Lei e Davey aspettavano ormai da quindici minuti, in piedi impettiti di fronte a quella porta vecchissima, vestiti con due camice azzurre identiche –ma dalla taglia tragicamente sbagliata- e un sorriso fintissimo che faceva dolere le guance.
Di fianco a loro gemeva con stridii rugginosi il povero motorino della blu, sovraccarico di una quantità indicibile di libri impacchettati in qualche modo con spago e carta velina rosa, i quali avevano il compito di far credere alla proprietaria di casa di essersi imbattuta in due improbabili e petulanti venditori di bibliografie.

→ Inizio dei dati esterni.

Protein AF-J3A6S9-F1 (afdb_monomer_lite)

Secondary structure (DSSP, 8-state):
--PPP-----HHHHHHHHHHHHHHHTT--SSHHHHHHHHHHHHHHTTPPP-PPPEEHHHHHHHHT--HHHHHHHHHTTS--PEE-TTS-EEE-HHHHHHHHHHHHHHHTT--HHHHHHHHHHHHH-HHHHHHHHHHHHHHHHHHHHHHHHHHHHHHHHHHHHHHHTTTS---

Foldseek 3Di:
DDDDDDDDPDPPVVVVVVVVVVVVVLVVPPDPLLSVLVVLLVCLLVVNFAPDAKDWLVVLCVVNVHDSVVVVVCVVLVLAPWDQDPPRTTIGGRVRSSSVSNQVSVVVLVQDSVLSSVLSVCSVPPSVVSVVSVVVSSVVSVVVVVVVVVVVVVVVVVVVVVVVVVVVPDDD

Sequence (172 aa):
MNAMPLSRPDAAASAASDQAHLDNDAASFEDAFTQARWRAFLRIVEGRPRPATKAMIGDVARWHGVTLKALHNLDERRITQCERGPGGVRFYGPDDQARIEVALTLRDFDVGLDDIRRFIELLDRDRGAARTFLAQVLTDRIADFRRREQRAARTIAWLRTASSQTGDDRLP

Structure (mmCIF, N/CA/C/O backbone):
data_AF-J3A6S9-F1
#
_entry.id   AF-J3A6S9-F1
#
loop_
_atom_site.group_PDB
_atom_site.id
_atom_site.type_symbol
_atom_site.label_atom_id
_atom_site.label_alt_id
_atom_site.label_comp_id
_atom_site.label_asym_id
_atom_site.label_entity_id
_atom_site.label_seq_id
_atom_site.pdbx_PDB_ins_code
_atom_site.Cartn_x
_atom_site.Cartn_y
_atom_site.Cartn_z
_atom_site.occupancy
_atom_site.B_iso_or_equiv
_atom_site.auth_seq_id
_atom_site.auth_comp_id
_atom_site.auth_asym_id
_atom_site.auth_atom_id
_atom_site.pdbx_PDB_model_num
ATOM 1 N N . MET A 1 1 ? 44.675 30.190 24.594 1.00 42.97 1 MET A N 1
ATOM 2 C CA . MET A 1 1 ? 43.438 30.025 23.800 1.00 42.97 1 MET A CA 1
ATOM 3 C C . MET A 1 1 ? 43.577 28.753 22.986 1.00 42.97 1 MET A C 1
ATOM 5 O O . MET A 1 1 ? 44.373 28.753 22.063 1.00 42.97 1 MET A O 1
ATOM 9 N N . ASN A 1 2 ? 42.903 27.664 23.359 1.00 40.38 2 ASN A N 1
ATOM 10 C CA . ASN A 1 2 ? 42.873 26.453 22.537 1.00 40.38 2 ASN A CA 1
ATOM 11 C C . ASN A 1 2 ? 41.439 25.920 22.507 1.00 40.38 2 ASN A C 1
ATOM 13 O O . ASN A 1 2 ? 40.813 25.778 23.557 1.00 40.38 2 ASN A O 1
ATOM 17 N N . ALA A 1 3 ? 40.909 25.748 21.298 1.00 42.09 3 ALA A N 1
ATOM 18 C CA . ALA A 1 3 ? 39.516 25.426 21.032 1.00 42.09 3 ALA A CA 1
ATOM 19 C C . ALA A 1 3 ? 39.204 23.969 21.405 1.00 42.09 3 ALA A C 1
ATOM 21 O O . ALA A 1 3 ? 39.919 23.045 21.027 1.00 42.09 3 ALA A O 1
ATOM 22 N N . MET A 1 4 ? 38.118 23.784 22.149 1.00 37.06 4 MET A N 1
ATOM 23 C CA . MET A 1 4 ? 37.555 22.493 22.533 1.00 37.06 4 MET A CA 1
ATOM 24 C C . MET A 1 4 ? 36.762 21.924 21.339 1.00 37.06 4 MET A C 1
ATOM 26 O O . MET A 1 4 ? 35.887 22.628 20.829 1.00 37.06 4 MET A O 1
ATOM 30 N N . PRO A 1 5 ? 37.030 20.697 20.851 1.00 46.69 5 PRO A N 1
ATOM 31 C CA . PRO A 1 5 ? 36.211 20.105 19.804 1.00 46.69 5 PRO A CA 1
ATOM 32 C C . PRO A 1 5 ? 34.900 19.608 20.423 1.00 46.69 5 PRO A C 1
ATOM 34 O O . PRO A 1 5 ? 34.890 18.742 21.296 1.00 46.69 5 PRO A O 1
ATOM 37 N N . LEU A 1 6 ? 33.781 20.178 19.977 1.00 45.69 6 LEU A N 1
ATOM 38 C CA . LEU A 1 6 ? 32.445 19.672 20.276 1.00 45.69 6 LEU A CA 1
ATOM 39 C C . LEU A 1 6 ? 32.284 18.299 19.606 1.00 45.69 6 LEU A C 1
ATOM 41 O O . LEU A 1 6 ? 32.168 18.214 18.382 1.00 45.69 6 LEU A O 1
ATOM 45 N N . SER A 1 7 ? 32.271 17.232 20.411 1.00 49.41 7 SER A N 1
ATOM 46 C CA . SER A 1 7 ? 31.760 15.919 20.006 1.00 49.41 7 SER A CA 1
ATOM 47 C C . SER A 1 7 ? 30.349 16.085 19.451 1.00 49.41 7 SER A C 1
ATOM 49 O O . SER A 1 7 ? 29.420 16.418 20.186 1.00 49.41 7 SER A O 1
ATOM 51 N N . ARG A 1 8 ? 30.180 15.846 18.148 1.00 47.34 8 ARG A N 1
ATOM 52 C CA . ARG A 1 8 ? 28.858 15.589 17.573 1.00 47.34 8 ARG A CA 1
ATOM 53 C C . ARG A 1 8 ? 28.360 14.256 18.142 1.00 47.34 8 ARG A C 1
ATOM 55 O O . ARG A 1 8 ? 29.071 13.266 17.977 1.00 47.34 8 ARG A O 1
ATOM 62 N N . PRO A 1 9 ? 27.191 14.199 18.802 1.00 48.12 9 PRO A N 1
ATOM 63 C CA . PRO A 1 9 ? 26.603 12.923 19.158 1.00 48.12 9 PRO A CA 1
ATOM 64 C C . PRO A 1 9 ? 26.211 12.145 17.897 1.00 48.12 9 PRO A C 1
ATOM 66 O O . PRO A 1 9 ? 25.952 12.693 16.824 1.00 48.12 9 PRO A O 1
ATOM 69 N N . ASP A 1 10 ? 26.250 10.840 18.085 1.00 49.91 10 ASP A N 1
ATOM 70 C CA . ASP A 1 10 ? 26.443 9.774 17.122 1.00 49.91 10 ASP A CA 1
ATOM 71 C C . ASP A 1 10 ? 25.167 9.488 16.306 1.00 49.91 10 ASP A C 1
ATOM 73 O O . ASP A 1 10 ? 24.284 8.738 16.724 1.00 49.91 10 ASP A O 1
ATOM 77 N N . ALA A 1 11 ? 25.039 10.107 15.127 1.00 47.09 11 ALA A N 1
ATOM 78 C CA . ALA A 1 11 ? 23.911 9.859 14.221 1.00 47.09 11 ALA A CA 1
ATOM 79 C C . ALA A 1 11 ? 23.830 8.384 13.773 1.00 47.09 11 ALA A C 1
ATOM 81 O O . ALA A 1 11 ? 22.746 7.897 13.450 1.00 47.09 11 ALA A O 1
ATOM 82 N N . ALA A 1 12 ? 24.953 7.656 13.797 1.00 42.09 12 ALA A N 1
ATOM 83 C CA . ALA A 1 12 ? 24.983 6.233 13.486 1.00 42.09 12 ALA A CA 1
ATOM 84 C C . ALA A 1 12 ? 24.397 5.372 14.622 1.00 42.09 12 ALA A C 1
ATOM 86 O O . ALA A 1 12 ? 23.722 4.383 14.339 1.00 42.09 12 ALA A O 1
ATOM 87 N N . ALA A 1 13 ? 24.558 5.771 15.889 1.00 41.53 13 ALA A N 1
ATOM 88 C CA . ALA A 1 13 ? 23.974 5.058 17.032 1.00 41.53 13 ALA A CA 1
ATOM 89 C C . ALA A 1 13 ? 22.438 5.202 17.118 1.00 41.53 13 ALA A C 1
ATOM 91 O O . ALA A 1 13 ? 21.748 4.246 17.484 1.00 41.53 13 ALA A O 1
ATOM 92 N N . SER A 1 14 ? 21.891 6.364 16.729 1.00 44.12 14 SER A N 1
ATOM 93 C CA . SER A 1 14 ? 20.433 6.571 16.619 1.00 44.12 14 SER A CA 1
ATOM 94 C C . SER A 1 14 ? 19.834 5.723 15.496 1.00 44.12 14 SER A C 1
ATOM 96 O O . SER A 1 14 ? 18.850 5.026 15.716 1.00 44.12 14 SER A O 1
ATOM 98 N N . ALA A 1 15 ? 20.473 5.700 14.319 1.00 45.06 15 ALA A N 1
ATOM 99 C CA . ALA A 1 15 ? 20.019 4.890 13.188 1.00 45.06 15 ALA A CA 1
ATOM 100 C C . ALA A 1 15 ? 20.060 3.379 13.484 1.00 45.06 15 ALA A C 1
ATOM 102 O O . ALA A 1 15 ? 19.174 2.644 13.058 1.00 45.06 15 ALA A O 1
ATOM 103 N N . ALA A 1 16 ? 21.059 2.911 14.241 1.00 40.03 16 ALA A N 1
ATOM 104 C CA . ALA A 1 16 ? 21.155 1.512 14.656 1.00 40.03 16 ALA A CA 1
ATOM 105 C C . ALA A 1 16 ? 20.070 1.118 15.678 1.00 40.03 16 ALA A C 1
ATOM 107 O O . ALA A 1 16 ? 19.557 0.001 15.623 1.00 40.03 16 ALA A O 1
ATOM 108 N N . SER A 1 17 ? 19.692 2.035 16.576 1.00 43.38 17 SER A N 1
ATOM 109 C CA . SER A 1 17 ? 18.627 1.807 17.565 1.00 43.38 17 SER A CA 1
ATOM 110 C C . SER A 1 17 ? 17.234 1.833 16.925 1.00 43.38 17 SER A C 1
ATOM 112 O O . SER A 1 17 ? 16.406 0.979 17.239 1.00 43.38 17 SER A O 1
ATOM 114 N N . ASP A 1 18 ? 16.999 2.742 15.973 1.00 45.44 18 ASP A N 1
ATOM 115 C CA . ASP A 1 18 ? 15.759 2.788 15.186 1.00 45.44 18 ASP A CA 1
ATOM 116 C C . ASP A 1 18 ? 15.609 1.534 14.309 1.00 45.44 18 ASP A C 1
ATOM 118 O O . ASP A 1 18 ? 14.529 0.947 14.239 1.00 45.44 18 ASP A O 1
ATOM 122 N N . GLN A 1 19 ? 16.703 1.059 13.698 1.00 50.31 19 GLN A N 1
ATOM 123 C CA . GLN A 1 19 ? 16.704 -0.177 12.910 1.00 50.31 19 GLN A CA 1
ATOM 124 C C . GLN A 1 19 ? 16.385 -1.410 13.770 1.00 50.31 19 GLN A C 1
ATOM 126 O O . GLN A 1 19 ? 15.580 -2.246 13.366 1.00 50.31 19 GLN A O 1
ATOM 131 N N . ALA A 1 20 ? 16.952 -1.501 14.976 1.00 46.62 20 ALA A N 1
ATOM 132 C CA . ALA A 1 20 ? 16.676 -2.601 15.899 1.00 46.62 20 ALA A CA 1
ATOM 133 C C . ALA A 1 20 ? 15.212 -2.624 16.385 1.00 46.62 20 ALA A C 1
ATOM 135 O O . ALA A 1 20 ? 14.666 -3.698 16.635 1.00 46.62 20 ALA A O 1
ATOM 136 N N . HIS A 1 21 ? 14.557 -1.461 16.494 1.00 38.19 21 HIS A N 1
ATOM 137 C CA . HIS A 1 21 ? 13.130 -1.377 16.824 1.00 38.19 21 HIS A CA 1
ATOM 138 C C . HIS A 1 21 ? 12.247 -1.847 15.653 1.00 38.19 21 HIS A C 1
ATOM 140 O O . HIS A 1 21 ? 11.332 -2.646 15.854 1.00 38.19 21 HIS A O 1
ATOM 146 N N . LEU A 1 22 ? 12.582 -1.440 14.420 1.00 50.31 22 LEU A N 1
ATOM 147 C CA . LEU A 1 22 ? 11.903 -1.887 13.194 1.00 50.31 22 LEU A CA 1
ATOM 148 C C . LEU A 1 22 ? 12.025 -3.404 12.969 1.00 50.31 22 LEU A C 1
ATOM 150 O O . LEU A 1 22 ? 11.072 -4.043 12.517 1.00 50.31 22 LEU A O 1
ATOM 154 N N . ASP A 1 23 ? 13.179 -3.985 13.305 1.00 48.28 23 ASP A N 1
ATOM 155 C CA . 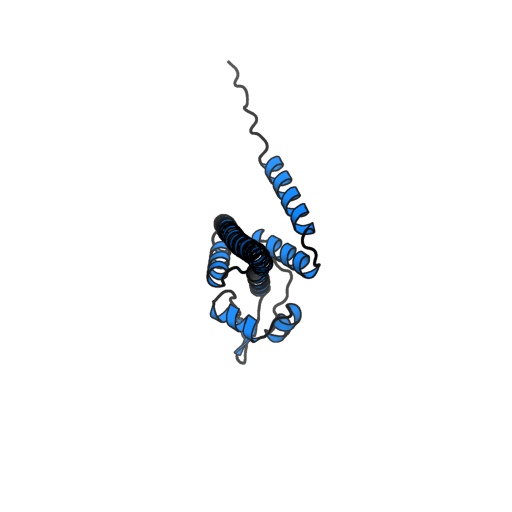ASP A 1 23 ? 13.427 -5.424 13.193 1.00 48.28 23 ASP A CA 1
ATOM 156 C C . ASP A 1 23 ? 12.625 -6.240 14.230 1.00 48.28 23 ASP A C 1
ATOM 158 O O . ASP A 1 23 ? 12.256 -7.385 13.954 1.00 48.28 23 ASP A O 1
ATOM 162 N N . ASN A 1 24 ? 12.303 -5.655 15.392 1.00 51.47 24 ASN A N 1
ATOM 163 C CA . ASN A 1 24 ? 11.503 -6.300 16.439 1.00 51.47 24 ASN A CA 1
ATOM 164 C C . ASN A 1 24 ? 9.994 -6.265 16.118 1.00 51.47 24 ASN A C 1
ATOM 166 O O . ASN A 1 24 ? 9.309 -7.275 16.255 1.00 51.47 24 ASN A O 1
ATOM 170 N N . ASP A 1 25 ? 9.480 -5.155 15.575 1.00 50.84 25 ASP A N 1
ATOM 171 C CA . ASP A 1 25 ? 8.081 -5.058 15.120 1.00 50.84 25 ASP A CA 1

“Te l’avevo detto che non era una buona idea…” mugolò Amy tra i denti.
“Abbi un po’ di pazienza, se continueremo a suonare così dovranno uscire per forza, quanto meno per tirarci una schioppettata!”.

La casa era davvero imponente, ma afflitta da una pesante, deprimente decadenza: le alte finestre dai polverosi vetri frantumati erano state sbarrate in malo modo con assi di legno da cantiere e chiodi arrugginiti, fazzoletti, sigarette, sacchetti di plastica e sporcizia di ogni genere gettata da qualche maleducato impestavano il cortile incolto, piante rampicanti selvagge ricoprivano i muri, imbrattati dai colori innaturali di bombolette spray.

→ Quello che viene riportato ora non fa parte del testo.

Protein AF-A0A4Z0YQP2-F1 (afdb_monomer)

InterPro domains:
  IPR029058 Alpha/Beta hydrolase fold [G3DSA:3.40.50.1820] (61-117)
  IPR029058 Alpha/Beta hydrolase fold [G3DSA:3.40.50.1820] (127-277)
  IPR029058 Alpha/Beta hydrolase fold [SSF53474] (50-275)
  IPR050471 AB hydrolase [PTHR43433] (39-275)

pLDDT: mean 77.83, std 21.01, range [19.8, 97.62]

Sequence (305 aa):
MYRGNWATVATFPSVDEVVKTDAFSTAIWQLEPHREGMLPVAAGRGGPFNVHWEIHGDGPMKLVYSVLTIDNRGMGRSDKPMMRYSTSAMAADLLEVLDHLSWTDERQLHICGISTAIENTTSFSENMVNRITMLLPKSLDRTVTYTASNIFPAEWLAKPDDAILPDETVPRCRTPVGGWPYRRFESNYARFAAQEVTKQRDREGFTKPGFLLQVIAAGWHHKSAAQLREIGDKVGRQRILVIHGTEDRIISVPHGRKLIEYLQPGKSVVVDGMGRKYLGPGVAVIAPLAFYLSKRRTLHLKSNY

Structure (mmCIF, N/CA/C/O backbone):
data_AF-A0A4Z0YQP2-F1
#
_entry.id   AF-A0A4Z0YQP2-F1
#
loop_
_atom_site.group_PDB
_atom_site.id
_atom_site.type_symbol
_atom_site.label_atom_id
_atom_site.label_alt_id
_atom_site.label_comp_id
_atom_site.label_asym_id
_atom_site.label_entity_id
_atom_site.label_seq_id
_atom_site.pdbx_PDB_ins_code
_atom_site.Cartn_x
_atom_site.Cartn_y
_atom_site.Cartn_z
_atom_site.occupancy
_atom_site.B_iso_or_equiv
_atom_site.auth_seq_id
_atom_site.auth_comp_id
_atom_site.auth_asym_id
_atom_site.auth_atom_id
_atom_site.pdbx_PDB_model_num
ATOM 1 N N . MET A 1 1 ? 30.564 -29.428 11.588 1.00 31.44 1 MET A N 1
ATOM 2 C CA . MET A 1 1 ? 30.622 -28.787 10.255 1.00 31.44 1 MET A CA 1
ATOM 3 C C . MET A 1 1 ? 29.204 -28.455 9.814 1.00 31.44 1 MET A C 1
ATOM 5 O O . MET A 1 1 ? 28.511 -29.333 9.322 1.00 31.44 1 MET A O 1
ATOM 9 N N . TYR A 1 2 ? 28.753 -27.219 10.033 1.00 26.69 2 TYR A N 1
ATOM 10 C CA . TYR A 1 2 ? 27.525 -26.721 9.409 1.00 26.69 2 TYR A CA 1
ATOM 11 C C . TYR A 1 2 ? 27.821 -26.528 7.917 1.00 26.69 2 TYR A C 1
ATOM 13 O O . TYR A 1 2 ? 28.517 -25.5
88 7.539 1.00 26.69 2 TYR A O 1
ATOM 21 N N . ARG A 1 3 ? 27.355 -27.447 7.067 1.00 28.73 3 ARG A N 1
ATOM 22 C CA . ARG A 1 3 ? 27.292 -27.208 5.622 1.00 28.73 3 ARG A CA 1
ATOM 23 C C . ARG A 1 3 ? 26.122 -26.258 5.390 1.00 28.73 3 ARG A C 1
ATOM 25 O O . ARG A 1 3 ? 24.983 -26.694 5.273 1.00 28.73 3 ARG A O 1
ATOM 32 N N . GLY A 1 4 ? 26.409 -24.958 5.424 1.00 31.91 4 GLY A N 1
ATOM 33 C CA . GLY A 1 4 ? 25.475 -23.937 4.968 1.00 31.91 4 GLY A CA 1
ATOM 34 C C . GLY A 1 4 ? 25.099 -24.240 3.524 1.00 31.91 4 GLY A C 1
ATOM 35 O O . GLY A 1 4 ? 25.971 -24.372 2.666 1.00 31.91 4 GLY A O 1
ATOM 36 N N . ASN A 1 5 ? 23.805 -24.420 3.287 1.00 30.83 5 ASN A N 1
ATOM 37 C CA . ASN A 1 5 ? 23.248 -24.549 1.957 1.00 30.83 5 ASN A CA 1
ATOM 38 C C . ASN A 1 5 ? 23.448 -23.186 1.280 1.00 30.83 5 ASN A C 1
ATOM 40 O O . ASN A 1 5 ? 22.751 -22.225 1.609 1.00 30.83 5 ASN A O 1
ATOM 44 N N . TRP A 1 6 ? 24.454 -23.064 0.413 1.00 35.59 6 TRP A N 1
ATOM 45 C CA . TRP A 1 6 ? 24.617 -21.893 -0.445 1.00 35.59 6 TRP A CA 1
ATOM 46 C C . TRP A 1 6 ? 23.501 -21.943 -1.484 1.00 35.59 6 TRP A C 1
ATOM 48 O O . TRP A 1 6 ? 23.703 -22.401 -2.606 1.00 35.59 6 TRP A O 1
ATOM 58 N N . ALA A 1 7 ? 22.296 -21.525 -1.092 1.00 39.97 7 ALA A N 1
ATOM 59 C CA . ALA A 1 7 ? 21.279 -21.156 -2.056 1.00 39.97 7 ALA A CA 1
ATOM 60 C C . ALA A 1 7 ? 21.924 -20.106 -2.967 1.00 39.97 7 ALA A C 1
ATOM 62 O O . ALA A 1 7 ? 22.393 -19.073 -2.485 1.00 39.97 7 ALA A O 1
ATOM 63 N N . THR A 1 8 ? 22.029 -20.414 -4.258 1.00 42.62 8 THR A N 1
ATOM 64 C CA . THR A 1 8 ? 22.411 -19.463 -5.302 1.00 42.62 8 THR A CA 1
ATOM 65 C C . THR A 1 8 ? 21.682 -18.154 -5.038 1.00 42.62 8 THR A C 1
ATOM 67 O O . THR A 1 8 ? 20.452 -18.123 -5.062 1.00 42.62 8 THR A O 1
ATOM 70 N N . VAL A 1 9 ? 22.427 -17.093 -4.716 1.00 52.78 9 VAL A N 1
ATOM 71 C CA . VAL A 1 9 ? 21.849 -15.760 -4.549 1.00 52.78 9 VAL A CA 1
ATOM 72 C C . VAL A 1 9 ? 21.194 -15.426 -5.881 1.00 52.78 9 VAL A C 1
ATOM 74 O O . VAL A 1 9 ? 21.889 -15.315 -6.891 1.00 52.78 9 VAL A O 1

Mai ad Amy sarebbe venuto in mente che qualcuno potesse ancora vivere là dentro, e la cosa comunque sarebbe stata da pazzi –ma, ripensando a quella matta di Tarja, Amy non faticava ad immaginare quale poteva essere lo stato di salute mentale di sua madre-.
In ogni modo, stare in piedi dentro il giardino di quell’edificio desolato conciata in quel modo assurdo la faceva sentire una perfetta idiota.

Mentre Amy stava scagliando contro se stessa maledizioni impronunciabili per essersi fatta coinvolgere in quella pagliacciata, l’immenso portone d’ingresso, dopo un sonoro schiocco sinistro, cominciò lentamente ad aprirsi verso l’interno.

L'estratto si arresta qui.